My Dad bought a house on Bennett Street in Homewood and opened his 5 & Dime Dry Goods store in Brushton.  Homewood in those days was a wonderful neighborhood to live in.  Mother of Good Counsel church was a block away and the neighborhood was almost entirely made up of people from Naples Italy.  My Dad loved Italian food and Mom learned to cook it from all the wonderful women in the neighborhood.  I think I was the only one in school whose last name did not end in a vowel. I was probably 10 before I realized the not everyone was Italian and Catholic! 

Both sets of my Grandparents died in Europe and I never met them.  But all my friends Grandmas were my Nonna and they loved me like their own.  They spoke to me in Italian and very young I mostly understood but unfortunately I’ve lost most of it now.  When my Mom helped my Dad in the store my sister and I would go next door to the Capuano’s on Christmas Eve and eat the Feast of the Seven Fishes.  Oh how I loved it.  Uncle Pete would take us to the living room where Mr. Quintaliani would play the mandolin!  We would go on picnics in the summer and Mom and Aunt Della would bring a feast not just hotdogs like the Americans did!

When my sister begged my Dad to let her go to Mother of Good Counsel school he gave in and this is where my journey with the Ferrari family began.  My sister became best friends with Angie Ferrari in third grade and they are best friends to this day. Dan and Theresa Ferrari had five kids of their own and Lucille was my age and we became great friends.  My Dad died two weeks before my Confirmation. Lucille and I were confirmed together and by this time they were Aunt Theresa and Uncle Dan and they had us to dinner on Confirmation day.  Also they would visit us after Sunday mass before visiting both sets of Grandparents.  When I would go over there to play I would pray Aunt Theresa would ask me to stay for dinner and she always did.  She made the best eggplant I have ever tasted and her Mom (Grandma Lamberti) made the best pizza in the world. 
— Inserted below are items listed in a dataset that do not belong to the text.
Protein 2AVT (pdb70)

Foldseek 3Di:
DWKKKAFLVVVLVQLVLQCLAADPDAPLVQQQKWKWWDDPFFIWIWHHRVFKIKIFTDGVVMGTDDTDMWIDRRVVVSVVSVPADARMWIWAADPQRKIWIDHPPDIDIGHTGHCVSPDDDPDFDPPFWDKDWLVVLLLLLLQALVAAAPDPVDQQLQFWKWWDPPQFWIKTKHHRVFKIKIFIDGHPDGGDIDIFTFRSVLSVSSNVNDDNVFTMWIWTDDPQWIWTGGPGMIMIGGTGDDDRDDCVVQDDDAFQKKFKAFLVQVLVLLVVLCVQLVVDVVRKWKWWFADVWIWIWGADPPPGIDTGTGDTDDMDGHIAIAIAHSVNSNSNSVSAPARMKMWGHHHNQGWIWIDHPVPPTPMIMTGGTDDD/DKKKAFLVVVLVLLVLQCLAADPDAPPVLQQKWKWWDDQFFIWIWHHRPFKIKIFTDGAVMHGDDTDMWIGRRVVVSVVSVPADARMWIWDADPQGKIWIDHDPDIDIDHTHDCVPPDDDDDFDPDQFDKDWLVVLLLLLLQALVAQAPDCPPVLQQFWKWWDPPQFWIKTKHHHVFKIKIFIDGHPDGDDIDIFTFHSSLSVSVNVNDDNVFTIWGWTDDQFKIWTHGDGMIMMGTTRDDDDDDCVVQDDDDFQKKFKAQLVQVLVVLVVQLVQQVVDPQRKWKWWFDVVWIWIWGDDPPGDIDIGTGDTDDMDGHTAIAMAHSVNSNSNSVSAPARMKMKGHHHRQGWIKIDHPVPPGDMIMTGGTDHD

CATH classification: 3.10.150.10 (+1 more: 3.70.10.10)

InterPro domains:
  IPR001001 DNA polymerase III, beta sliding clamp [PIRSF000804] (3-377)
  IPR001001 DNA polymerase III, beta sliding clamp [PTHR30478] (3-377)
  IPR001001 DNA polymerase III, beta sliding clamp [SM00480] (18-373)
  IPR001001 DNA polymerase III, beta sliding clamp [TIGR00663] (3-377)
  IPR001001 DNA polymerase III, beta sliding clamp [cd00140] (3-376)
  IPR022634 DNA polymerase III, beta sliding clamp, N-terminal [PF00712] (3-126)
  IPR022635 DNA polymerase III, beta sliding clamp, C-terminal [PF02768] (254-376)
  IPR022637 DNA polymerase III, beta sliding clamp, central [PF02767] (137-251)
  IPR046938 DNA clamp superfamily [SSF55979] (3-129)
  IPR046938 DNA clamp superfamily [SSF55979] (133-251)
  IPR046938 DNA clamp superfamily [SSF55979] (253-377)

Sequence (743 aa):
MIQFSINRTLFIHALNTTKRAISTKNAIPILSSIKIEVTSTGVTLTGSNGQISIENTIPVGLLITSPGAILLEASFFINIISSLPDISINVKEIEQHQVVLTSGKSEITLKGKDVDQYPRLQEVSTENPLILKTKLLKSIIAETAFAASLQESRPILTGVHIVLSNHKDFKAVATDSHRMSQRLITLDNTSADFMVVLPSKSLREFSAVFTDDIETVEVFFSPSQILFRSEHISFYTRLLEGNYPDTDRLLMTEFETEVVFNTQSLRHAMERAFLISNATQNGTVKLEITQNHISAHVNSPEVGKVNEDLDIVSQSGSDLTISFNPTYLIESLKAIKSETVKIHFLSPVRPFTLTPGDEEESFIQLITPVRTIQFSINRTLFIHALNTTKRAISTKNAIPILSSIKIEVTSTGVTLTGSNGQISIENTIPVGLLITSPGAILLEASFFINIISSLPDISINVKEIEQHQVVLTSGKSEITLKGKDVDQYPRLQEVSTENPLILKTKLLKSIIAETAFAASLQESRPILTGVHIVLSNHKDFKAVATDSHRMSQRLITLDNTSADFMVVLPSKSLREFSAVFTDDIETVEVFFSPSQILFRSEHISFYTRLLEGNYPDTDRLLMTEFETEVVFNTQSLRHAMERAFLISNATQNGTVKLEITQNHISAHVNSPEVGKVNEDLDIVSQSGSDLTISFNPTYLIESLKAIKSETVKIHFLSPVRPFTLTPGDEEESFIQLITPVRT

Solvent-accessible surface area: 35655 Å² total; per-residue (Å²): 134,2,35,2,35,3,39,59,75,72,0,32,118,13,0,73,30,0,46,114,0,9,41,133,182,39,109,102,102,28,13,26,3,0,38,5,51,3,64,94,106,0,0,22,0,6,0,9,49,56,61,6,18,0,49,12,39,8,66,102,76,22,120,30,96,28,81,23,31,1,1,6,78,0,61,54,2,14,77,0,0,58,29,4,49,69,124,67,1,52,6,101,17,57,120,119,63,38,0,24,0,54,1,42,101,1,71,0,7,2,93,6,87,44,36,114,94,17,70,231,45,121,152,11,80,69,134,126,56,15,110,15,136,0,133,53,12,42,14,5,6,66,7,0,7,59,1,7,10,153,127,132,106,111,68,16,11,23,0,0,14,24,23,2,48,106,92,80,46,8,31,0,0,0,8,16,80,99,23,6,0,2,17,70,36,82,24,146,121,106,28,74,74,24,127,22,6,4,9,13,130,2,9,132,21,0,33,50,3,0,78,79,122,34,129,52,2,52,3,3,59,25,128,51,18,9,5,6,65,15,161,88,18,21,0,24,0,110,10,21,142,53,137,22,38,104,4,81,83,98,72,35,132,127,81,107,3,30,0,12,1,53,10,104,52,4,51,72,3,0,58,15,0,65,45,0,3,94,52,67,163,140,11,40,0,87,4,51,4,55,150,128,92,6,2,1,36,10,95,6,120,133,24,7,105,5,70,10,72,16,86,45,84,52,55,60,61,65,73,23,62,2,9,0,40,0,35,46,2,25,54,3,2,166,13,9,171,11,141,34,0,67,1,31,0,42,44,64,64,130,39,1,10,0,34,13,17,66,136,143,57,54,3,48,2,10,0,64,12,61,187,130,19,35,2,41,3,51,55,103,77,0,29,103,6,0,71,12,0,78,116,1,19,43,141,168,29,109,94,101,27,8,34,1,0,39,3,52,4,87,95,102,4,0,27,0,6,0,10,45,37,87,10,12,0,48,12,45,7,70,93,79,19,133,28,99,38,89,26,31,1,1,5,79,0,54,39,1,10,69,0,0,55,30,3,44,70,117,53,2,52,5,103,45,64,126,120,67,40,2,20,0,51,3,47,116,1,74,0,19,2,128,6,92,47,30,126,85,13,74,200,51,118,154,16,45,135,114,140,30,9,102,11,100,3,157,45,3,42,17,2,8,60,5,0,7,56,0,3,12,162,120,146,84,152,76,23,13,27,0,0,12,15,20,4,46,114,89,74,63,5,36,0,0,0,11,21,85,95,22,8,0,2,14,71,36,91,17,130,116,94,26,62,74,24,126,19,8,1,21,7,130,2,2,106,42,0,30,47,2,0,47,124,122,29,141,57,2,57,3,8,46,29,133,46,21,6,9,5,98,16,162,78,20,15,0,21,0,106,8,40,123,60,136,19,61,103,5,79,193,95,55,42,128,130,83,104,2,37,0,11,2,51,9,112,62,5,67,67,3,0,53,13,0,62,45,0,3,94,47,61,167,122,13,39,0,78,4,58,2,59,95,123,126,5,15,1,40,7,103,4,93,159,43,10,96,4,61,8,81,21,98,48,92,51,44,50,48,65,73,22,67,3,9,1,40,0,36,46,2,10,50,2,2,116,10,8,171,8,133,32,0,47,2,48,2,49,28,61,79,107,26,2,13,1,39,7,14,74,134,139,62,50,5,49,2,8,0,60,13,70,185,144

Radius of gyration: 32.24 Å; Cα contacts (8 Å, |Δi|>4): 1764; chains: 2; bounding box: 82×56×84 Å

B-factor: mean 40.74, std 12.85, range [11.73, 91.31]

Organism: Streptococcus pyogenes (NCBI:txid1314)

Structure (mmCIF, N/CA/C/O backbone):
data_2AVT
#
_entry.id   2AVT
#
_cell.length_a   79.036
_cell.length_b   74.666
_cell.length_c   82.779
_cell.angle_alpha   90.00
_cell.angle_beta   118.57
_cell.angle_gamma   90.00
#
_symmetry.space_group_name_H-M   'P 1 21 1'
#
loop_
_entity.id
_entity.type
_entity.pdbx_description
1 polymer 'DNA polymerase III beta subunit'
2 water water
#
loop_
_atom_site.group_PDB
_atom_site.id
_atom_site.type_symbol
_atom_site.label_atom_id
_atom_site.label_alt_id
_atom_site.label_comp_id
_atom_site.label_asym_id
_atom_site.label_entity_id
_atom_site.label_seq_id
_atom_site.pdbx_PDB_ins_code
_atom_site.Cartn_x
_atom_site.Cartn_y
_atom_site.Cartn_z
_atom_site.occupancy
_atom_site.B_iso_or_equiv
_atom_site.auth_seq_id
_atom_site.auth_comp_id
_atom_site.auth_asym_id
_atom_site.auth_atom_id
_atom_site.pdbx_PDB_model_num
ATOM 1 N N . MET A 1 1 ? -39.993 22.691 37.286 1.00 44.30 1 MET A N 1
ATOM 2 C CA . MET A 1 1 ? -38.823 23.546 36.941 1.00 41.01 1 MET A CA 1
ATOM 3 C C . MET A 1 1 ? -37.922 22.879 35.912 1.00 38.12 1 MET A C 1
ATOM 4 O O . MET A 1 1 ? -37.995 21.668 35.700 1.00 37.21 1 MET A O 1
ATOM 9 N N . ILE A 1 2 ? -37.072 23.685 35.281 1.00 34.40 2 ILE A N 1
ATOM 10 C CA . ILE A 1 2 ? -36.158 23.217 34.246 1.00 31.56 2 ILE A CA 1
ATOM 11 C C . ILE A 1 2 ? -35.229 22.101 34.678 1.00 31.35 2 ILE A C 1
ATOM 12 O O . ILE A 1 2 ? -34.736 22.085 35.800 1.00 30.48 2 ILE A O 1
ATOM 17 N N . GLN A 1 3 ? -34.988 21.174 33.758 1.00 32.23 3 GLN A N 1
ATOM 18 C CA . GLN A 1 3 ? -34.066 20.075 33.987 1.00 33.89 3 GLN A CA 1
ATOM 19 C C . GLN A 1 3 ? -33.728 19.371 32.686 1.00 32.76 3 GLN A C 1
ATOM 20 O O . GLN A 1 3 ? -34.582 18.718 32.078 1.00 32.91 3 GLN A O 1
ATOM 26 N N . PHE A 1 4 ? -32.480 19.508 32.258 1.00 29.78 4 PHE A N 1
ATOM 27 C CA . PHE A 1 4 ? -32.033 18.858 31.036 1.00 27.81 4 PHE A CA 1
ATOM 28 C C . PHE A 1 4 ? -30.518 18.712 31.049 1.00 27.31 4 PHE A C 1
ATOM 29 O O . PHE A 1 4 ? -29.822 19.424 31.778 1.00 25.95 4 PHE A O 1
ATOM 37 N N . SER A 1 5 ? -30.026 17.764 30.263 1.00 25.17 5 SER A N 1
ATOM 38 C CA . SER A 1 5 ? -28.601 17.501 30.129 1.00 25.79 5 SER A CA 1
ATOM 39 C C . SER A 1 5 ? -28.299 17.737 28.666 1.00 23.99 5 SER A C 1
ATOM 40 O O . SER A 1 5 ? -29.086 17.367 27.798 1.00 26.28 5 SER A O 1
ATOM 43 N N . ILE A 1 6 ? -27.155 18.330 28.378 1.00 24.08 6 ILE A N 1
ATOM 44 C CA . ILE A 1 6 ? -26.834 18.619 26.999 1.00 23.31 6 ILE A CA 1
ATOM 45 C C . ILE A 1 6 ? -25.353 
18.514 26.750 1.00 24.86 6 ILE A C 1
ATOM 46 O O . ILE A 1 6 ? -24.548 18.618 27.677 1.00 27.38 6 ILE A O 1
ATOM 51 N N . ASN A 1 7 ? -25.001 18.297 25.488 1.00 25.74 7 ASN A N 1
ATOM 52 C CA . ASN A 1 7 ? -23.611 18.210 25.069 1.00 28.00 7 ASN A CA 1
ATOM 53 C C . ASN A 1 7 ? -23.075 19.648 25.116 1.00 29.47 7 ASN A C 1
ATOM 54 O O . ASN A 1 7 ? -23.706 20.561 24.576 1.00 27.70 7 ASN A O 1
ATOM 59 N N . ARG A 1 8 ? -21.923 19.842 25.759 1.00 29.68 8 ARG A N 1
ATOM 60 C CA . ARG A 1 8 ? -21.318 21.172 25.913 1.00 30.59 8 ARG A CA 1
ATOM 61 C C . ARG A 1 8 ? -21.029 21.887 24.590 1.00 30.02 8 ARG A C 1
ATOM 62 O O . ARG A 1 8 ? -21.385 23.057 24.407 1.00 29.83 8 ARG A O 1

Jumping to High School my sister who is five years older than me got married and her husband was transferred to Chicago.  I was a sophomore at Central Catholic High School and I wanted to finish there.  I still think it’s the best High School in Pittsburgh. (My brother-in-law went to North Catholic and it was not always a happy football season in our house). Homewood became a neighborhood in quick decline and my brother-in-law told Mom she better sell while she could get some money out of the house.  Anyway Aunt Theresa and Uncle Dan who had five kids of their own offered to take me in and Mom agreed.  Mom moved to Chicago and the next two and a half years were the best years of my life.
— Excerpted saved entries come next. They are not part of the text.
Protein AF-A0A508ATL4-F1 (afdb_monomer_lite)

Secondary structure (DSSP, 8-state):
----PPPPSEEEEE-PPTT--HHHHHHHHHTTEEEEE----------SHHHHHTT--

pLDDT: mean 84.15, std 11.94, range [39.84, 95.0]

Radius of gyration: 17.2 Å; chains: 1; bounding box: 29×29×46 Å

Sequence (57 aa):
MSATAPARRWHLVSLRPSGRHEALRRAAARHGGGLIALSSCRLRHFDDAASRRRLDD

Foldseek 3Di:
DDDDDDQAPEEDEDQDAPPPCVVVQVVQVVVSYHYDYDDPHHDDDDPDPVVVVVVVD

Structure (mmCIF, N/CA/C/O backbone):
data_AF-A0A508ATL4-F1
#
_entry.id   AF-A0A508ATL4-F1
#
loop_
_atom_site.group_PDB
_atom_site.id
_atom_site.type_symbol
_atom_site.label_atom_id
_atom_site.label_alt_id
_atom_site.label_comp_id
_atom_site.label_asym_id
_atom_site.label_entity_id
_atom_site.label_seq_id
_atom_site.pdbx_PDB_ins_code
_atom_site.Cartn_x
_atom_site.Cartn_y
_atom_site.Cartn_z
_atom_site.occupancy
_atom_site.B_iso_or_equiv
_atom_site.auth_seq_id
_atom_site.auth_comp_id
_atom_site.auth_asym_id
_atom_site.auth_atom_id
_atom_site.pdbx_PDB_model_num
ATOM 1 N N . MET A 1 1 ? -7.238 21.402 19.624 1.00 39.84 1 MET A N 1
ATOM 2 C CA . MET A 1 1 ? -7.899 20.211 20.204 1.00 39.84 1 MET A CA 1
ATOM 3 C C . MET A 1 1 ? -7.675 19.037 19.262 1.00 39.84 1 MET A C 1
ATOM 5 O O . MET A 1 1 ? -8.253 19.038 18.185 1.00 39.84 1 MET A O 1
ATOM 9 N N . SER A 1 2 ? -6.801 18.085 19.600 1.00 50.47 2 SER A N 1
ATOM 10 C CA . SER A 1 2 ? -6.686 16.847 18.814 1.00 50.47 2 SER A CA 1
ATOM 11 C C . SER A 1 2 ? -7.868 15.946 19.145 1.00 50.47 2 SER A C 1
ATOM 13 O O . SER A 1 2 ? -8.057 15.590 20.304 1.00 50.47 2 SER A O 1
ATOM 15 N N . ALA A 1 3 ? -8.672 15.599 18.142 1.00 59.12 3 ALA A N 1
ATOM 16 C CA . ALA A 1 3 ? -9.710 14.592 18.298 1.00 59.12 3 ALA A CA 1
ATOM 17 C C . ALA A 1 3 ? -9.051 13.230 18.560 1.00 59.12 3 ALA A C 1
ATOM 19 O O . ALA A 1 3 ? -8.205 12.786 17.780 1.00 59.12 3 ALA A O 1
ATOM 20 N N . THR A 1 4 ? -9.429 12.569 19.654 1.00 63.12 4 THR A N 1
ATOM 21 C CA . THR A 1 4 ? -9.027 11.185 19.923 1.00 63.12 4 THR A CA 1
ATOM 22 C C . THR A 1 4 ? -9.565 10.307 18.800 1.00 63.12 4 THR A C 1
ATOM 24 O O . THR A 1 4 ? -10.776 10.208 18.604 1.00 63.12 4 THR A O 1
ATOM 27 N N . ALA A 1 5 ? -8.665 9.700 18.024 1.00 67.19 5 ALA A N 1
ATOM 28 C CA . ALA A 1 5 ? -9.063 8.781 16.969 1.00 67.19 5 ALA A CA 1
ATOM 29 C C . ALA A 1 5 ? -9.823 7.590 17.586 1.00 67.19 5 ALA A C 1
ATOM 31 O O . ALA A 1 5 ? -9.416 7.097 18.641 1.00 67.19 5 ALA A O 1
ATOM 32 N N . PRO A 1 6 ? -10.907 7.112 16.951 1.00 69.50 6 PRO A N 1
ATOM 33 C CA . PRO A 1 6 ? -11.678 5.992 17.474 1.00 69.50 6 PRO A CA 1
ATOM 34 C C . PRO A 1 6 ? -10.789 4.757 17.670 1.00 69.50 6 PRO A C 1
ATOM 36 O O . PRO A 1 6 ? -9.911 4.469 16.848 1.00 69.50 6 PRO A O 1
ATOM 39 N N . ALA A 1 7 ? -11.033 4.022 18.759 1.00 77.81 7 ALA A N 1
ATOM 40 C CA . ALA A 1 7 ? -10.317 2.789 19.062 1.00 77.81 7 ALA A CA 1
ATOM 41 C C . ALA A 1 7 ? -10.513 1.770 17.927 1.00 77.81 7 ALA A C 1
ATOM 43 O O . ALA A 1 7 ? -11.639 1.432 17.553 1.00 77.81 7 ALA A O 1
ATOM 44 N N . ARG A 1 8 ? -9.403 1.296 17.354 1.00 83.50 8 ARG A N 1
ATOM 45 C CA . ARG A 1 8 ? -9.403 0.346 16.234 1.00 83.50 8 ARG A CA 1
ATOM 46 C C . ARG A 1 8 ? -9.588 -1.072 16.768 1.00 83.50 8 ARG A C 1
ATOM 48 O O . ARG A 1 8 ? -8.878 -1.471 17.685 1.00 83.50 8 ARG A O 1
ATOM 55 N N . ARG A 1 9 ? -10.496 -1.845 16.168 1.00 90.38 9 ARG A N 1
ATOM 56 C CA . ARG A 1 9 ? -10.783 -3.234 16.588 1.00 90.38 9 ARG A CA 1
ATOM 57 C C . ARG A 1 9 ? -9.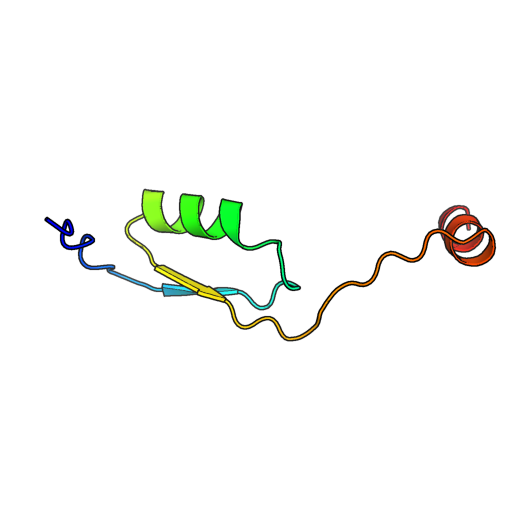779 -4.253 16.041 1.00 90.38 9 ARG A C 1
ATOM 59 O O . ARG A 1 9 ? -9.660 -5.344 16.581 1.00 90.38 9 ARG A O 1
ATOM 66 N N . TRP A 1 10 ? -9.083 -3.906 14.961 1.00 94.06 10 TRP A N 1
ATOM 67 C CA . TRP A 1 10 ? -8.153 -4.779 14.241 1.00 94.06 10 TRP A CA 1
ATOM 68 C C . TRP A 1 10 ? -7.163 -3.948 13.411 1.00 94.06 10 TRP A C 1
ATOM 70 O O . TRP A 1 10 ? -7.382 -2.754 13.190 1.00 94.06 10 TRP A O 1
ATOM 80 N N . HIS A 1 11 ? -6.080 -4.566 12.935 1.00 94.31 11 HIS A N 1
ATOM 81 C CA . HIS A 1 11 ? -5.079 -3.923 12.077 1.00 94.31 11 HIS A CA 1
ATOM 82 C C . HIS A 1 11 ? -4.816 -4.751 10.816 1.00 94.31 11 HIS A C 1
ATOM 84 O O . HIS A 1 11 ? -4.608 -5.957 10.892 1.00 94.31 11 HIS A O 1
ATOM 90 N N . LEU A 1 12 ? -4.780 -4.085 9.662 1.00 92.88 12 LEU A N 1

Aunt Theresa and Uncle Dan treated me the same as their kids. Finally I really had a loving family with Grandparents to boot!  Their five kids treated me the same as if I were really their brother.  There was love and laughter, great food and Aunts and Uncles and I had to pinch myself every day for my good fortune.  I used to pretend to do homework at the kitchen table just to watch Aunt Theresa cook…and cook she did. Both Uncle Dan and Aunt Theresa died, he first in 1995 and she two years ago.  I was able to tell her what she meant to me and how much I loved her many times before her death.  We talked food, her cooking especially, at least a couple of times a week.

I am delighted to be in touch with my “adopted” sisters and we had our first reunion last September.  It was like we never skipped a beat and they took Ed into their homes like he was one of them.  I love them even more for that.

I attend an Episcopal Church now because they accept gay relationships and Ed and I have been together for 27 years…24 committed and 3 years married.  My life is as beautiful and moral as any of our straight friends and family members…not without some challenges like every relationship!  I did not convert and I will go to my grave as a Roman Catholic.  However until Rome ordains women priests, accepts married priests and gay men and women.  I will go where I am accepted as an equal member at the table of Christ. I loved visiting St Maria Goretti church in Bloomfield.

So you can see that although my bloodline is anything but Italian…my culture is Italian.  Ed always tells me that I am not Italian…I just think I am.  I always tell him I know that but my Italian childhood and culture makes me Italian and right or wrong I claim it!!